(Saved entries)
- - -
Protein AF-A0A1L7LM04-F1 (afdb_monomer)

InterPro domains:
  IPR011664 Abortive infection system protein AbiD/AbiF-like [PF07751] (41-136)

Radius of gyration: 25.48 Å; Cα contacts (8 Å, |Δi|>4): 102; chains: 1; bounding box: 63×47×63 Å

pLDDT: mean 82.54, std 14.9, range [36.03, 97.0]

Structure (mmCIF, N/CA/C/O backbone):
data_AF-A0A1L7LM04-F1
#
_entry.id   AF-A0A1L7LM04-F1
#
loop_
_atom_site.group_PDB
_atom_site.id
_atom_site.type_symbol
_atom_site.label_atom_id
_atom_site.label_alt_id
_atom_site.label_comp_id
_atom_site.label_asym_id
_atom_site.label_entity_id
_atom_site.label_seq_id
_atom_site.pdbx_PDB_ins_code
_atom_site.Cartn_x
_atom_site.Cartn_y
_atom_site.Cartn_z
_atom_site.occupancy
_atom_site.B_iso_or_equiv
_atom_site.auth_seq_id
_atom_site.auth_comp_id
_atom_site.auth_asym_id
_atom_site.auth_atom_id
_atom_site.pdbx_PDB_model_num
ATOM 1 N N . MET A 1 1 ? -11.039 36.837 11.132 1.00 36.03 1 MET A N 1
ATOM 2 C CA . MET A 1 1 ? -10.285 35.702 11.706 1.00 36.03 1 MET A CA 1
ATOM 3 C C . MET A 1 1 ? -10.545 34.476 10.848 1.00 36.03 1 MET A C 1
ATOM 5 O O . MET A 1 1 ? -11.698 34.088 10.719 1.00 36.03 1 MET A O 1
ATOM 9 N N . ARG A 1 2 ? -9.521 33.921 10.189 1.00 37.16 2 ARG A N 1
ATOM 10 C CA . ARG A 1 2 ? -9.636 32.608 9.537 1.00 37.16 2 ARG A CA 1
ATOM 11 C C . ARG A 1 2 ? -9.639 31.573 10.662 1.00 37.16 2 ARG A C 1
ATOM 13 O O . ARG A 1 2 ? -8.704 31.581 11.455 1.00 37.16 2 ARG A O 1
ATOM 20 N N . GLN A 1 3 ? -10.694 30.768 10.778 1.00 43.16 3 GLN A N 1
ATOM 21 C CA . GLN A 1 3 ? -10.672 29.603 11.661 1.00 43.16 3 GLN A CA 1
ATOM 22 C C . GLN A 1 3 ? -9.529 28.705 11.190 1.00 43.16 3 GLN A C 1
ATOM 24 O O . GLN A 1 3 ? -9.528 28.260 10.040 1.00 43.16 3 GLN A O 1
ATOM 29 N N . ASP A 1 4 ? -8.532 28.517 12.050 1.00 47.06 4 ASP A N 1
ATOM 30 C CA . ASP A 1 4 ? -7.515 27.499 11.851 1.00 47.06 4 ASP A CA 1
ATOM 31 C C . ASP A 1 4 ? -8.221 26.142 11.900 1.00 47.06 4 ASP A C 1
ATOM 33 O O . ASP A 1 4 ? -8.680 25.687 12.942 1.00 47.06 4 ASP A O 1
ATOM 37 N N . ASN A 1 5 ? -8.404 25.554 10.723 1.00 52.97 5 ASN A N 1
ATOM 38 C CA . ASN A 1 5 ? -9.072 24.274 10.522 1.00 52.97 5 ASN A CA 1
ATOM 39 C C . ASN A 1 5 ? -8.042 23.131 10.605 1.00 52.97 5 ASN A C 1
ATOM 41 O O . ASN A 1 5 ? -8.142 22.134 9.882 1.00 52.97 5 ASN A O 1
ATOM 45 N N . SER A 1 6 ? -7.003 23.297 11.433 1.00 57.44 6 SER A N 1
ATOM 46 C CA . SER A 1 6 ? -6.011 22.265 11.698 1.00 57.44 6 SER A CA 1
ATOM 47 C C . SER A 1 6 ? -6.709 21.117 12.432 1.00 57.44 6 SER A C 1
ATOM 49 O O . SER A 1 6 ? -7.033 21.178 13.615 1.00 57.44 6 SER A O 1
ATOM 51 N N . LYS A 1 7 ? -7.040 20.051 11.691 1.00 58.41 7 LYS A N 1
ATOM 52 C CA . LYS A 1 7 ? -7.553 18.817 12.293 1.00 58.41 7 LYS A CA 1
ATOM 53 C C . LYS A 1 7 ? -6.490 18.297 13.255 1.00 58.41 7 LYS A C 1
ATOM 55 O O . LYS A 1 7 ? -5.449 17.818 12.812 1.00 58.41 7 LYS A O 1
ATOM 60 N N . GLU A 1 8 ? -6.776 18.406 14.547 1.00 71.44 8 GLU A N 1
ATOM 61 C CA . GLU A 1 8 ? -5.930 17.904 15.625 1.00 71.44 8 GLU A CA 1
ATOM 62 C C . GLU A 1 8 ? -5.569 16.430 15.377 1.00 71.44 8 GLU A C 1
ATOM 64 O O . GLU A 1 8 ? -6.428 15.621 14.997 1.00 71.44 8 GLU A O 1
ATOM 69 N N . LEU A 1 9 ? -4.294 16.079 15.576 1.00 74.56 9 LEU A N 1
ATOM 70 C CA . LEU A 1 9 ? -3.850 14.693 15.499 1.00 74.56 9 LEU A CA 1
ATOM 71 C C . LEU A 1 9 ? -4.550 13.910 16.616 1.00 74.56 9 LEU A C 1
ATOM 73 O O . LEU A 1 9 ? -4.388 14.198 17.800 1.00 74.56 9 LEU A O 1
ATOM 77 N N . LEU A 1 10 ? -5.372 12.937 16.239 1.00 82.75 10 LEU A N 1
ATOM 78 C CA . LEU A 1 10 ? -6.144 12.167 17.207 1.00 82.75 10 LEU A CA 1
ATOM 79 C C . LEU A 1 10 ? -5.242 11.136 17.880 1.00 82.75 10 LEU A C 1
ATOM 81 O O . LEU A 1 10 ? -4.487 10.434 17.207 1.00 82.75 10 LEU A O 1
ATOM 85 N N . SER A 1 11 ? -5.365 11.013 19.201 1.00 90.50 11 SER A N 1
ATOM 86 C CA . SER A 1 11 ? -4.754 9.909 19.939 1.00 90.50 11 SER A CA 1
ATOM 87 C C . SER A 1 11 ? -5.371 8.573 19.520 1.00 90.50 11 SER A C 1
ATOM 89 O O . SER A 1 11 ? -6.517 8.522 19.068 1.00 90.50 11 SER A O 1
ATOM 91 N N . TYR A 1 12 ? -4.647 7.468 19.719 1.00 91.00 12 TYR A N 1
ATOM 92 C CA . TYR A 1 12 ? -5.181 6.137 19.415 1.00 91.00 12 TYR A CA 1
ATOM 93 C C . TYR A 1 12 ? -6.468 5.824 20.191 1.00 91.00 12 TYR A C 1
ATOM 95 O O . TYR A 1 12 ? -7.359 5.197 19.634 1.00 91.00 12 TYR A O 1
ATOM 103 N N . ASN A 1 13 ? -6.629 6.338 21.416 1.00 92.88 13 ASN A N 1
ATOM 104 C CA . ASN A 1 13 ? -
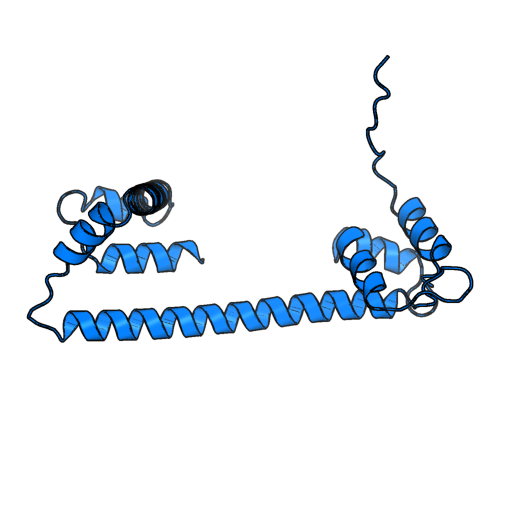7.893 6.238 22.158 1.00 92.88 13 ASN A CA 1
ATOM 105 C C . ASN A 1 13 ? -9.050 6.908 21.399 1.00 92.88 13 ASN A C 1
ATOM 107 O O . ASN A 1 13 ? -10.040 6.247 21.105 1.00 92.88 13 ASN A O 1
ATOM 111 N N . LYS A 1 14 ? -8.873 8.167 20.964 1.00 93.69 14 LYS A N 1
ATOM 112 C CA . LYS A 1 14 ? -9.876 8.884 20.155 1.00 93.69 14 LYS A CA 1
ATOM 113 C C . LYS A 1 14 ? -10.166 8.173 18.823 1.00 93.69 14 LYS A C 1
ATOM 115 O O . LYS A 1 14 ? -11.244 8.335 18.255 1.00 93.69 14 LYS A O 1
ATOM 120 N N . LEU A 1 15 ? -9.198 7.439 18.267 1.00 93.62 15 LEU A N 1
ATOM 121 C CA . LEU A 1 15 ? -9.395 6.660 17.041 1.00 93.62 15 LEU A CA 1
ATOM 122 C C . LEU A 1 15 ? -10.243 5.410 17.285 1.00 93.62 15 LEU A C 1
ATOM 124 O O . LEU A 1 15 ? -11.121 5.139 16.474 1.00 93.62 15 LEU A O 1
ATOM 128 N N . ILE A 1 16 ? -10.016 4.696 18.388 1.00 95.62 16 ILE A N 1
ATOM 129 C CA . ILE A 1 16 ? -10.835 3.547 18.796 1.00 95.62 16 ILE A CA 1
ATOM 130 C C . ILE A 1 16 ? -12.274 3.982 19.085 1.00 95.62 16 ILE A C 1
ATOM 132 O O . ILE A 1 16 ? -13.193 3.413 18.505 1.00 95.62 16 ILE A O 1
ATOM 136 N N . GLU A 1 17 ? -12.467 5.058 19.854 1.00 95.00 17 GLU A N 1
ATOM 137 C CA . GLU A 1 17 ? -13.794 5.640 20.124 1.00 95.00 17 GLU A CA 1
ATOM 138 C C . GLU A 1 17 ? -14.541 5.956 18.820 1.00 95.00 17 GLU A C 1
ATOM 140 O O . GLU A 1 17 ? -15.685 5.558 18.626 1.00 95.00 17 GLU A O 1
ATOM 145 N N . LYS A 1 18 ? -13.860 6.579 17.849 1.00 94.19 18 LYS A N 1
ATOM 146 C CA . LYS A 1 18 ? -14.455 6.861 16.534 1.00 94.19 18 LYS A CA 1
ATOM 147 C C . LYS A 1 18 ? -14.845 5.618 15.747 1.00 94.19 18 LYS A C 1
ATOM 149 O O . LYS A 1 18 ? -15.742 5.703 14.909 1.00 94.19 18 LYS A O 1
ATOM 154 N N . MET A 1 19 ? -14.126 4.512 15.920 1.00 94.94 19 MET A N 1
ATOM 155 C CA . MET A 1 19 ? -14.458 3.242 15.274 1.00 94.94 19 MET A CA 1
ATOM 156 C C . MET A 1 19 ? -15.700 2.635 15.926 1.00 94.94 19 MET A C 1
ATOM 158 O O . MET A 1 19 ? -16.622 2.252 15.204 1.00 94.94 19 MET A O 1
ATOM 162 N N . ASP A 1 20 ? -15.777 2.654 17.252 1.00 95.56 20 ASP A N 1
ATOM 163 C CA . ASP A 1 20 ? -16.944 2.167 17.988 1.00 95.56 20 ASP A CA 1
ATOM 164 C C . ASP A 1 20 ? -18.208 2.999 17.693 1.00 95.56 20 ASP A C 1
ATOM 166 O O . ASP A 1 20 ? -19.266 2.457 17.349 1.00 95.56 20 ASP A O 1
ATOM 170 N N . ASP A 1 21 ? -18.078 4.331 17.645 1.00 95.25 21 ASP A N 1
ATOM 171 C CA . ASP A 1 21 ? -19.168 5.260 17.319 1.00 95.25 21 ASP A CA 1
ATOM 172 C C . ASP A 1 21 ? -19.854 4.922 15.988 1.00 95.25 21 ASP A C 1
ATOM 174 O O . ASP A 1 21 ? -21.085 4.974 15.867 1.00 95.25 21 ASP A O 1
ATOM 178 N N . ILE A 1 22 ? -19.068 4.525 14.982 1.00 94.88 22 ILE A N 1
ATOM 179 C CA . ILE A 1 22 ? -19.571 4.159 13.651 1.00 94.88 22 ILE A CA 1
ATOM 180 C C . ILE A 1 22 ? -19.952 2.676 13.530 1.00 94.88 22 ILE A C 1
ATOM 182 O O . ILE A 1 22 ? -20.340 2.236 12.445 1.00 94.88 22 ILE A O 1
ATOM 186 N N . GLY A 1 23 ? -19.898 1.919 14.627 1.00 96.00 23 GLY A N 1
ATOM 187 C CA . GLY A 1 23 ? -20.281 0.511 14.707 1.00 96.00 23 GLY A CA 1
ATOM 188 C C . GLY A 1 23 ? -19.210 -0.447 14.206 1.00 96.00 23 GLY A C 1
ATOM 189 O O . GLY A 1 23 ? -19.539 -1.382 13.475 1.00 96.00 23 GLY A O 1
ATOM 190 N N . ILE A 1 24 ? -17.948 -0.185 14.540 1.00 97.00 24 ILE A N 1
ATOM 191 C CA . ILE A 1 24 ? -16.858 -1.152 14.420 1.00 97.00 24 ILE A CA 1
ATOM 192 C C . ILE A 1 24 ? -16.545 -1.667 15.822 1.00 97.00 24 ILE A C 1
ATOM 194 O O . ILE A 1 24 ? -16.138 -0.889 16.677 1.00 97.00 24 ILE A O 1
ATOM 198 N N . PHE A 1 25 ? -16.725 -2.963 16.042 1.00 96.81 25 PHE A N 1
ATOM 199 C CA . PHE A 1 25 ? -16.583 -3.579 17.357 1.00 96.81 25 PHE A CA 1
- - -
### What the task requires
Nothing but the lines from the one with "ATOM 178 N N" through the last line of the records above should be retyped, and those word for word.

### Solved exercise
ATOM 178 N N . ILE A 1 22 ? -19.068 4.525 14.982 1.00 94.88 22 ILE A N 1
ATOM 179 C CA . ILE A 1 22 ? -19.571 4.159 13.651 1.00 94.88 22 ILE A CA 1
ATOM 180 C C . ILE A 1 22 ? -19.952 2.676 13.530 1.00 94.88 22 ILE A C 1
ATOM 182 O O . ILE A 1 22 ? -20.340 2.236 12.445 1.00 94.88 22 ILE A O 1
ATOM 186 N N . GLY A 1 23 ? -19.898 1.919 14.627 1.00 96.00 23 GLY A N 1
ATOM 187 C CA . GLY A 1 23 ? -20.281 0.511 14.707 1.00 96.00 23 GLY A CA 1
ATOM 188 C C . GLY A 1 23 ? -19.210 -0.447 14.206 1.00 96.00 23 GLY A C 1
ATOM 189 O O . GLY A 1 23 ? -19.539 -1.382 13.475 1.00 96.00 23 GLY A O 1
ATOM 190 N N . ILE A 1 24 ? -17.948 -0.185 14.540 1.00 97.00 24 ILE A N 1
ATOM 191 C CA . ILE A 1 24 ? -16.858 -1.152 14.420 1.00 97.00 24 ILE A CA 1
ATOM 192 C C . ILE A 1 24 ? -16.545 -1.667 15.822 1.00 97.00 24 ILE A C 1
ATOM 194 O O . ILE A 1 24 ? -16.138 -0.889 16.677 1.00 97.00 24 ILE A O 1
ATOM 198 N N . PHE A 1 25 ? -16.725 -2.963 16.042 1.00 96.81 25 PHE A N 1
ATOM 199 C CA . PHE A 1 25 ? -16.583 -3.579 17.357 1.00 96.81 25 PHE A CA 1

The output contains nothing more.